Assignment: Instruction for the data below: set down exactly the lines from the line with "ATOM 183 C CA" to the line with "ATOM 221 C CA", inclusive, and no others.

[Dataset records]
- - - - - - -
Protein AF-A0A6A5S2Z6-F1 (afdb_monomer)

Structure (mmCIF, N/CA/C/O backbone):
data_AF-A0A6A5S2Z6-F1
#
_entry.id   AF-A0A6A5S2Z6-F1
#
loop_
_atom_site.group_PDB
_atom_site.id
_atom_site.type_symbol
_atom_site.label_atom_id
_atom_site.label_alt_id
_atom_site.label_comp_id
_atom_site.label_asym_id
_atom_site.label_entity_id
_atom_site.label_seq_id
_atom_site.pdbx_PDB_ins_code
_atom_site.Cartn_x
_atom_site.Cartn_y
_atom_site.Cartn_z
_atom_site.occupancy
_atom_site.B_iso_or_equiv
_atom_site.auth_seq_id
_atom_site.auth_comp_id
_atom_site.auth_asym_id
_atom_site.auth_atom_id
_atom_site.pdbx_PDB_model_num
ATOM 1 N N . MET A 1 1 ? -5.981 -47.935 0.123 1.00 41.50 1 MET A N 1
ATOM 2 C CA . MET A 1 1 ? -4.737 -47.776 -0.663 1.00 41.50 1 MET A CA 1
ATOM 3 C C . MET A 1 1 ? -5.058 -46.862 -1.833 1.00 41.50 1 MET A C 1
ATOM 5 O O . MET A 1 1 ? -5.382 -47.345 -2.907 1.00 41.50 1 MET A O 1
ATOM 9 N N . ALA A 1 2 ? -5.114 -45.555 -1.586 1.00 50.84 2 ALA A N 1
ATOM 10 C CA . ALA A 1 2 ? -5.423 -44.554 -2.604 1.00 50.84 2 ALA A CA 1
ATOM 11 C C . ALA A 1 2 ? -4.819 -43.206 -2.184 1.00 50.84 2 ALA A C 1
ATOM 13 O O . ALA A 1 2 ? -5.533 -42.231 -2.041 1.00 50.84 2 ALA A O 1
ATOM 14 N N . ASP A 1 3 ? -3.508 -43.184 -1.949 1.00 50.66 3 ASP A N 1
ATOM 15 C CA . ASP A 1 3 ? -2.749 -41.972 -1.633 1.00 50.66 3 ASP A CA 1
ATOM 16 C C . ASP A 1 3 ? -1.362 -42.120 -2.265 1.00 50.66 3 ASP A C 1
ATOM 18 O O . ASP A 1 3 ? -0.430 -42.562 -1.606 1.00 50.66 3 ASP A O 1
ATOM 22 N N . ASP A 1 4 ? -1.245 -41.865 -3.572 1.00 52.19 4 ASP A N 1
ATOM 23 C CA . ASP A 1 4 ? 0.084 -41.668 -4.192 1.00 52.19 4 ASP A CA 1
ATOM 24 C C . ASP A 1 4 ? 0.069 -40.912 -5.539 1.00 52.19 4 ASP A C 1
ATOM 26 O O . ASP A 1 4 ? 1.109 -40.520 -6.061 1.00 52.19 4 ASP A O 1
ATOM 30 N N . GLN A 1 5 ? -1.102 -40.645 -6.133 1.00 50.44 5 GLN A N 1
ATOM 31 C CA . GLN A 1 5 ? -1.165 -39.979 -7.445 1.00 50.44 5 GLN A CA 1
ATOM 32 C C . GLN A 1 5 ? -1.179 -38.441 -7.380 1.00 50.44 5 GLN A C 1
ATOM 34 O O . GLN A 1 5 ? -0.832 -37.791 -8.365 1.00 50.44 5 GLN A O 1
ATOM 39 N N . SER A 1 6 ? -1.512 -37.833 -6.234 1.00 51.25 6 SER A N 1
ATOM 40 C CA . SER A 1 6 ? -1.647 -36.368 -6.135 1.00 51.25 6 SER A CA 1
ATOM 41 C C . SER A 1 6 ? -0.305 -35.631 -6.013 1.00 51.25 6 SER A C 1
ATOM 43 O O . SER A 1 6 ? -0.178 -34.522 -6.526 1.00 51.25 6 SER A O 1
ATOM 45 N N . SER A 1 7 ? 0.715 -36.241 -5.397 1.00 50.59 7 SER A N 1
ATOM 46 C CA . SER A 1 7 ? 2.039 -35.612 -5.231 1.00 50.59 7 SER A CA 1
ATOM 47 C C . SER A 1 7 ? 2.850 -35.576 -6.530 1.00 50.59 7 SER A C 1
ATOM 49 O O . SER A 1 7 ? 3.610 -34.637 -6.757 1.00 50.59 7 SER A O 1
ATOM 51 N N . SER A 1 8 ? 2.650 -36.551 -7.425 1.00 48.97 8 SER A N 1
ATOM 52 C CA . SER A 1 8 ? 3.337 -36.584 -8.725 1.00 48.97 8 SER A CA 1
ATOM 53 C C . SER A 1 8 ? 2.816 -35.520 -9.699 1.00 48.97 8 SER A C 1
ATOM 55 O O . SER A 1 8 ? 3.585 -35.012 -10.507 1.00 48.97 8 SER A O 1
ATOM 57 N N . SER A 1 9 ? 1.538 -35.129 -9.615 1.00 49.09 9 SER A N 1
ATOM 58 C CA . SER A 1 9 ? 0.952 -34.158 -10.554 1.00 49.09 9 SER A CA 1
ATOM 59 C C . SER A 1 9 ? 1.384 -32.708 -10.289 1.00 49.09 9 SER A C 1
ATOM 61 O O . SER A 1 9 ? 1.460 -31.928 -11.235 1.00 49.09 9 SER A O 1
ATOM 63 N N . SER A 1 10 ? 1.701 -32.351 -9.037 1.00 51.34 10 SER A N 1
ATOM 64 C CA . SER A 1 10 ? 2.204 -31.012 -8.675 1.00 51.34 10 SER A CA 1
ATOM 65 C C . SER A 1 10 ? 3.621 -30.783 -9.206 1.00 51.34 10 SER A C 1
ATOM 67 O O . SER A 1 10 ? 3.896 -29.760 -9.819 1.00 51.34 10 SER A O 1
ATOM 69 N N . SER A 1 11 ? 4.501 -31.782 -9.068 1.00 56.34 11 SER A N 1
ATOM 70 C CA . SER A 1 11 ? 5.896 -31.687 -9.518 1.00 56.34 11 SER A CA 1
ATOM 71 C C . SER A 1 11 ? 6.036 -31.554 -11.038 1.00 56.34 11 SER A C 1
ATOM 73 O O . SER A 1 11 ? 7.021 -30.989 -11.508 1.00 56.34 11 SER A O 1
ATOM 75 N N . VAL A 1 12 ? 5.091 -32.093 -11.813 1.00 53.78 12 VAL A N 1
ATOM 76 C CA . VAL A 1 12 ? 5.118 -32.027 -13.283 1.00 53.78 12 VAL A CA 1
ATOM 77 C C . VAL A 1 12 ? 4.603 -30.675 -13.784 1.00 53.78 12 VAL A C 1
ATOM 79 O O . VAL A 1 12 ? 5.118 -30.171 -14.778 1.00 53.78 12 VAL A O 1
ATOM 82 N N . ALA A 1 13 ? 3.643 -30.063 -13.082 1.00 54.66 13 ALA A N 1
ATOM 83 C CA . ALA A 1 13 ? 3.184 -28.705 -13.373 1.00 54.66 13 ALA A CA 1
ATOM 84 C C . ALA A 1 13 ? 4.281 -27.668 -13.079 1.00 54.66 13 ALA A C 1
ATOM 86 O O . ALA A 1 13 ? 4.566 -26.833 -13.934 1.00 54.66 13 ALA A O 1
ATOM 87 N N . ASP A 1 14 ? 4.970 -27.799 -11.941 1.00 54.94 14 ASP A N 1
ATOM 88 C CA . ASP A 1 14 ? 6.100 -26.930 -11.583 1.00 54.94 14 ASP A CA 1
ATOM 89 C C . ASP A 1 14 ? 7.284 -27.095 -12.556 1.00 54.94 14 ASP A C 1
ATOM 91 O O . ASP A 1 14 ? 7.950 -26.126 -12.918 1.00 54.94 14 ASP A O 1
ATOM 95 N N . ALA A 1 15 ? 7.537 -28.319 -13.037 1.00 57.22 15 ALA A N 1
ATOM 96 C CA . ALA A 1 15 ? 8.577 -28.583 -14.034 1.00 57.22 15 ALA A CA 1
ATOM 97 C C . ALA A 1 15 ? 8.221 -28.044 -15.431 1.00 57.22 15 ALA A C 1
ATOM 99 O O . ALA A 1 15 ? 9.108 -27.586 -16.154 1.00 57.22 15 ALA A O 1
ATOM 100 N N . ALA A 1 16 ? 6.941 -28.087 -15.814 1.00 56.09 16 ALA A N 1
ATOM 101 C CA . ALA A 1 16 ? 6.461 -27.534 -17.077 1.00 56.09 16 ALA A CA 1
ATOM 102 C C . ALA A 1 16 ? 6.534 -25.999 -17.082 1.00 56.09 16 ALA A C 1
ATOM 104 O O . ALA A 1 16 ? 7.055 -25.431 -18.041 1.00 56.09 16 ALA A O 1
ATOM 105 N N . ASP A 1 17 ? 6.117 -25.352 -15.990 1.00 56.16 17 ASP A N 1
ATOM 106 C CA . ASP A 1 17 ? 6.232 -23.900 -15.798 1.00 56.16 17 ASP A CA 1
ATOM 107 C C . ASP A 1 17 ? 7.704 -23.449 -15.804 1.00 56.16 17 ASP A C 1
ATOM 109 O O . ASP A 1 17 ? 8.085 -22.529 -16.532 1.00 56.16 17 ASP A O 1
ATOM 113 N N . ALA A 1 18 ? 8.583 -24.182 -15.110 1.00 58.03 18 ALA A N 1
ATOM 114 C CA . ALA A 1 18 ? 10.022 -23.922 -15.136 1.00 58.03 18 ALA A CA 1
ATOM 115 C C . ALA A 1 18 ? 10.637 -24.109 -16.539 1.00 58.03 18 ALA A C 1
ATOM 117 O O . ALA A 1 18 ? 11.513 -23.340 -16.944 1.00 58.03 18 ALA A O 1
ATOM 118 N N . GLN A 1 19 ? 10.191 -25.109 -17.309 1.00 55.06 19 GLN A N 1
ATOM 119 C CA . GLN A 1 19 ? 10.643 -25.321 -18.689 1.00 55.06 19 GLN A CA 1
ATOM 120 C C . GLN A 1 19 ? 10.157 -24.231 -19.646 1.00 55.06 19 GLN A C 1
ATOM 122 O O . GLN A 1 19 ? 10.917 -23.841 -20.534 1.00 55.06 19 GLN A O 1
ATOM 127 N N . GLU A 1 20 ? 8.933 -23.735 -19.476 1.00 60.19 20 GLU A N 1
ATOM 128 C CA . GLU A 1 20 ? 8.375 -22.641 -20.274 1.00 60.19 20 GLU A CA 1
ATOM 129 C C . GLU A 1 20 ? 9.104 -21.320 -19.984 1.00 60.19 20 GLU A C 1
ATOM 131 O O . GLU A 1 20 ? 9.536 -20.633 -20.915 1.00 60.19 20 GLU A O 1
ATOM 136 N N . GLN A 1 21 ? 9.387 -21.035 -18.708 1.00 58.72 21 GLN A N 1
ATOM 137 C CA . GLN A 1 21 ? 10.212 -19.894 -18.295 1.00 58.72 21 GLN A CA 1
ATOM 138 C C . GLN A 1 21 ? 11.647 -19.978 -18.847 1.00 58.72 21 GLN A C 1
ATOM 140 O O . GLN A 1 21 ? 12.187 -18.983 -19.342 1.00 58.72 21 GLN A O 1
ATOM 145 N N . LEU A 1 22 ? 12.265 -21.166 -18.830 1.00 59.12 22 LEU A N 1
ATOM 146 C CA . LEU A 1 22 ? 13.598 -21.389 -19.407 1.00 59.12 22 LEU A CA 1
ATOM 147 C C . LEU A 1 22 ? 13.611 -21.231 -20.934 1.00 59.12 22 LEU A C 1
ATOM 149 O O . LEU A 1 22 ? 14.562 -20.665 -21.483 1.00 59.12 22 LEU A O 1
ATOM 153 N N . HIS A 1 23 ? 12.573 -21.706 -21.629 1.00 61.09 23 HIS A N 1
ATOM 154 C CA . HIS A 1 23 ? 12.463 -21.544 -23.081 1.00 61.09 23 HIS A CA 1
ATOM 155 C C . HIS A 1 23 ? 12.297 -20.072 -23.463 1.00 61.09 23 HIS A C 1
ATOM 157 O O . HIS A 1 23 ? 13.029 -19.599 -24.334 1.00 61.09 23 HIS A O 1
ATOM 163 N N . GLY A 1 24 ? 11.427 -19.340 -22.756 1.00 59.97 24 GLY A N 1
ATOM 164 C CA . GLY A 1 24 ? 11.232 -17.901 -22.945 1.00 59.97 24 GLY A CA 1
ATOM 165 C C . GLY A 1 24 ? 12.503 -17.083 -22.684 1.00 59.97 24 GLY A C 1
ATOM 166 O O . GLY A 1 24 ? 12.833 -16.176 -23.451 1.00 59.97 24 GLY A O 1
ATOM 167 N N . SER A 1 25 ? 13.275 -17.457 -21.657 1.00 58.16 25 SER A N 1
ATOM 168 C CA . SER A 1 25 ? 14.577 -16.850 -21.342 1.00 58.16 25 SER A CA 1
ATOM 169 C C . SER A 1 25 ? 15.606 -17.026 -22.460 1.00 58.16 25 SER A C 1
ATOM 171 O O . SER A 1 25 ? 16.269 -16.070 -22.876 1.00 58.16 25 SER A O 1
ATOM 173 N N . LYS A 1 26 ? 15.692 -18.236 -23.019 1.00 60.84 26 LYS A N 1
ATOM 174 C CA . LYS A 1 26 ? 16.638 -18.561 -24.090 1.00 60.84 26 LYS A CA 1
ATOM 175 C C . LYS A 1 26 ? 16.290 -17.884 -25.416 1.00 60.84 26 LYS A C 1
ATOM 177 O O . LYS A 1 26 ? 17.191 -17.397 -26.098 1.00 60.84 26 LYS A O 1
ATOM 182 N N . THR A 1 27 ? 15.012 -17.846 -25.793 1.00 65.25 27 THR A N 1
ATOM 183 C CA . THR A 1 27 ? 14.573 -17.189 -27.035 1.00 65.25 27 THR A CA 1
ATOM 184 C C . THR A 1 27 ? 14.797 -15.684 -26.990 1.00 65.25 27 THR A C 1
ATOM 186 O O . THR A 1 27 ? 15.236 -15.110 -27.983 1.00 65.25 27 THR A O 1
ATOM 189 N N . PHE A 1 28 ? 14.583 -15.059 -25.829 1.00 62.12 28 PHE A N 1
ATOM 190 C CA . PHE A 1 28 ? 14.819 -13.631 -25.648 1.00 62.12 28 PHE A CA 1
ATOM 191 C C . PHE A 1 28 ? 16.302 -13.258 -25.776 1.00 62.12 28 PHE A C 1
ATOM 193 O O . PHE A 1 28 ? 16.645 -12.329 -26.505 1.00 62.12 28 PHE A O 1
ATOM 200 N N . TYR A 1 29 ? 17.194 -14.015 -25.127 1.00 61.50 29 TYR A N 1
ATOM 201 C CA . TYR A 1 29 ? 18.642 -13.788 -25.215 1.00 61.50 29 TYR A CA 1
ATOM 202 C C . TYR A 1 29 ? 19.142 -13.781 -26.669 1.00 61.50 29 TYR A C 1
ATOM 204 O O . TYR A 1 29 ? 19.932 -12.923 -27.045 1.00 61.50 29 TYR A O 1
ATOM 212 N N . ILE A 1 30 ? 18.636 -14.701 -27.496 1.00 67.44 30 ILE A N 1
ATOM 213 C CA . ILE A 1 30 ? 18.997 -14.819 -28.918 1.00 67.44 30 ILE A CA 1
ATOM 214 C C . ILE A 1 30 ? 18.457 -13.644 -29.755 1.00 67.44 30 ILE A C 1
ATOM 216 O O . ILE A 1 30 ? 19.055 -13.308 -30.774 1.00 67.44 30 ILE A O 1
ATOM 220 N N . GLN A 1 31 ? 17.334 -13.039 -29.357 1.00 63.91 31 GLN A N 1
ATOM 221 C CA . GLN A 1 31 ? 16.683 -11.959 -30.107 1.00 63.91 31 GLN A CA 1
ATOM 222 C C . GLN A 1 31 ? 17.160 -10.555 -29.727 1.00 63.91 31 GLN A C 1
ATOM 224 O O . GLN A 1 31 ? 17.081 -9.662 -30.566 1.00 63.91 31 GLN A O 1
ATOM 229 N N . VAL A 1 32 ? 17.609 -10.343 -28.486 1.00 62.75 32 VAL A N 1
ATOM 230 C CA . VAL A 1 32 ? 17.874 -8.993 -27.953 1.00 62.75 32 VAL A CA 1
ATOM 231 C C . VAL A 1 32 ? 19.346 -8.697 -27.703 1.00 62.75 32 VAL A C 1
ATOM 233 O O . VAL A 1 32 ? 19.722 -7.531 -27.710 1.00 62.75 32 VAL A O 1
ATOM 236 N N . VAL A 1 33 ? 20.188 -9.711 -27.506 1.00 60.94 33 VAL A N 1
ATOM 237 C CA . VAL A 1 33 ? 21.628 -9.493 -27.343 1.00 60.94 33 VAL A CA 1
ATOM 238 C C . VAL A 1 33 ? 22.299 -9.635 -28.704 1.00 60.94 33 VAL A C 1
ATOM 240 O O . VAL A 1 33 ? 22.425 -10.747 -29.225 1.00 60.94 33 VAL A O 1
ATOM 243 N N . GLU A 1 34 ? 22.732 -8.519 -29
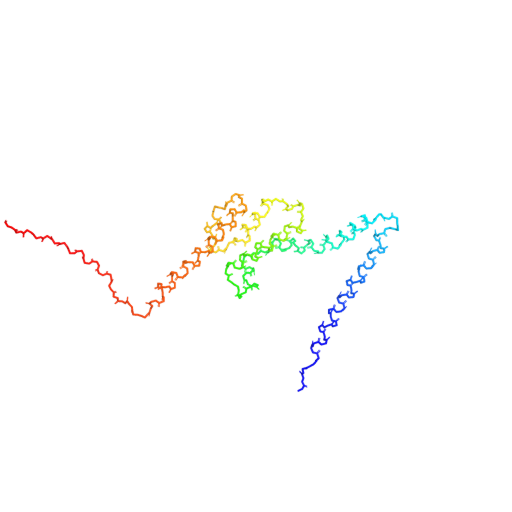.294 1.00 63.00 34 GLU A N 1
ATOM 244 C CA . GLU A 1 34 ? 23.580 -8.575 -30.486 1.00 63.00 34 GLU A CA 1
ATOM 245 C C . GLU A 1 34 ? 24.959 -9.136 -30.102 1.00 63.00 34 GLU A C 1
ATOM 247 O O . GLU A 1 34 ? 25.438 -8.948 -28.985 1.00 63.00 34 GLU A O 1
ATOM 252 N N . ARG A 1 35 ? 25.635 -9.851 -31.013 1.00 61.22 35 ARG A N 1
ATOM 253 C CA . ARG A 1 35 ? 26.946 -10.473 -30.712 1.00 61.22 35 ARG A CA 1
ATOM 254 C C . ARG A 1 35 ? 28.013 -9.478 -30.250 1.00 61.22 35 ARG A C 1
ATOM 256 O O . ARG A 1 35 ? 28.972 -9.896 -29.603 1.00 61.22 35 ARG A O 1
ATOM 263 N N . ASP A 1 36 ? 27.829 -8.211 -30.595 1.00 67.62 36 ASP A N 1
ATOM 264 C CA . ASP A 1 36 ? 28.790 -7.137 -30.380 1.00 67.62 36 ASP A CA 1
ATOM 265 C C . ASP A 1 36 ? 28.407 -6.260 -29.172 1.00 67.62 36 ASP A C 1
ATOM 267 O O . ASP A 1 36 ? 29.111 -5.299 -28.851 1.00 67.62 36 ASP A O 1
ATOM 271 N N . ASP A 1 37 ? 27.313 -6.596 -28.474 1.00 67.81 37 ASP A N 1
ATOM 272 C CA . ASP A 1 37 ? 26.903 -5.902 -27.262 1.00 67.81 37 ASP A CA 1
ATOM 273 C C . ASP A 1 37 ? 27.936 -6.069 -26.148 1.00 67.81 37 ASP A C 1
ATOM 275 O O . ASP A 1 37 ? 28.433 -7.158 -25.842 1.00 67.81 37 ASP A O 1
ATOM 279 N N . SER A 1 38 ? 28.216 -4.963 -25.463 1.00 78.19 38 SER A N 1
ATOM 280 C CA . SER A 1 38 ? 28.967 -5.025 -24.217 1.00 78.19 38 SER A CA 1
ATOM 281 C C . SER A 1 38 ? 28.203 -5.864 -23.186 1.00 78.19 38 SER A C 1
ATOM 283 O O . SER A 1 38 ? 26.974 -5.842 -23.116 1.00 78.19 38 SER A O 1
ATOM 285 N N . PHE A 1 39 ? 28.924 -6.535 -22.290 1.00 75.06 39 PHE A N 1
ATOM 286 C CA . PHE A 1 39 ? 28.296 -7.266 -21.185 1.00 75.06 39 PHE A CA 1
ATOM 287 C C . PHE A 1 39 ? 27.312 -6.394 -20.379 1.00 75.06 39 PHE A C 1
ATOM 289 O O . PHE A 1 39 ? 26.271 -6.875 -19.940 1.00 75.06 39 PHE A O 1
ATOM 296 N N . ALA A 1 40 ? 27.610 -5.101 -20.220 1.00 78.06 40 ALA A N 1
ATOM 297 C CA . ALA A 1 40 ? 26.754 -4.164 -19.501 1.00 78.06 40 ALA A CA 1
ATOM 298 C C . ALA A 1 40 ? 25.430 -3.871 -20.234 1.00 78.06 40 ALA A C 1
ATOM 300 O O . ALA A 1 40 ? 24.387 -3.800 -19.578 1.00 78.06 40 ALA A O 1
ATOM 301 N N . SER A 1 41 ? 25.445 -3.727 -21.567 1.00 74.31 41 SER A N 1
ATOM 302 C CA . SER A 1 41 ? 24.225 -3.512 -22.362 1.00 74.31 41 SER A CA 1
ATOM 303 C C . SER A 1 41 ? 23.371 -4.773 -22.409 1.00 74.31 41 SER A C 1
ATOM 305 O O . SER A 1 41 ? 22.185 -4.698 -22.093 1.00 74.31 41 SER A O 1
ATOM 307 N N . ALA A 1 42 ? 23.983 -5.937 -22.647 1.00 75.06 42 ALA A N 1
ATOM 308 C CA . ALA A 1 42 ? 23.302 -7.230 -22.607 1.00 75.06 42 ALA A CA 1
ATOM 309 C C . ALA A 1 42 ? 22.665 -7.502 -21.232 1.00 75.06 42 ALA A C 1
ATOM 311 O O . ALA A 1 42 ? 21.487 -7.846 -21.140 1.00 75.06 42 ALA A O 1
- - - - - - -
Finished exercise:
ATOM 183 C CA . THR A 1 27 ? 14.573 -17.189 -27.035 1.00 65.25 27 THR A CA 1
ATOM 184 C C . THR A 1 27 ? 14.797 -15.684 -26.990 1.00 65.25 27 THR A C 1
ATOM 186 O O . THR A 1 27 ? 15.236 -15.110 -27.983 1.00 65.25 27 THR A O 1
ATOM 189 N N . PHE A 1 28 ? 14.583 -15.059 -25.829 1.00 62.12 28 PHE A N 1
ATOM 190 C CA . PHE A 1 28 ? 14.819 -13.631 -25.648 1.00 62.12 28 PHE A CA 1
ATOM 191 C C . PHE A 1 28 ? 16.302 -13.258 -25.776 1.00 62.12 28 PHE A C 1
ATOM 193 O O . PHE A 1 28 ? 16.645 -12.329 -26.505 1.00 62.12 28 PHE A O 1
ATOM 200 N N . TYR A 1 29 ? 17.194 -14.015 -25.127 1.00 61.50 29 TYR A N 1
ATOM 201 C CA . TYR A 1 29 ? 18.642 -13.788 -25.215 1.00 61.50 29 TYR A CA 1
ATOM 202 C C . TYR A 1 29 ? 19.142 -13.781 -26.669 1.00 61.50 29 TYR A C 1
ATOM 204 O O . TYR A 1 29 ? 19.932 -12.923 -27.045 1.00 61.50 29 TYR A O 1
ATOM 212 N N . ILE A 1 30 ? 18.636 -14.701 -27.496 1.00 67.44 30 ILE A N 1
ATOM 213 C CA . ILE A 1 30 ? 18.997 -14.819 -28.918 1.00 67.44 30 ILE A CA 1
ATOM 214 C C . ILE A 1 30 ? 18.457 -13.644 -29.755 1.00 67.44 30 ILE A C 1
ATOM 216 O O . ILE A 1 30 ? 19.055 -13.308 -30.774 1.00 67.44 30 ILE A O 1
ATOM 220 N N . GLN A 1 31 ? 17.334 -13.039 -29.357 1.00 63.91 31 GLN A N 1
ATOM 221 C CA . GLN A 1 31 ? 16.683 -11.959 -30.107 1.00 63.91 31 GLN A CA 1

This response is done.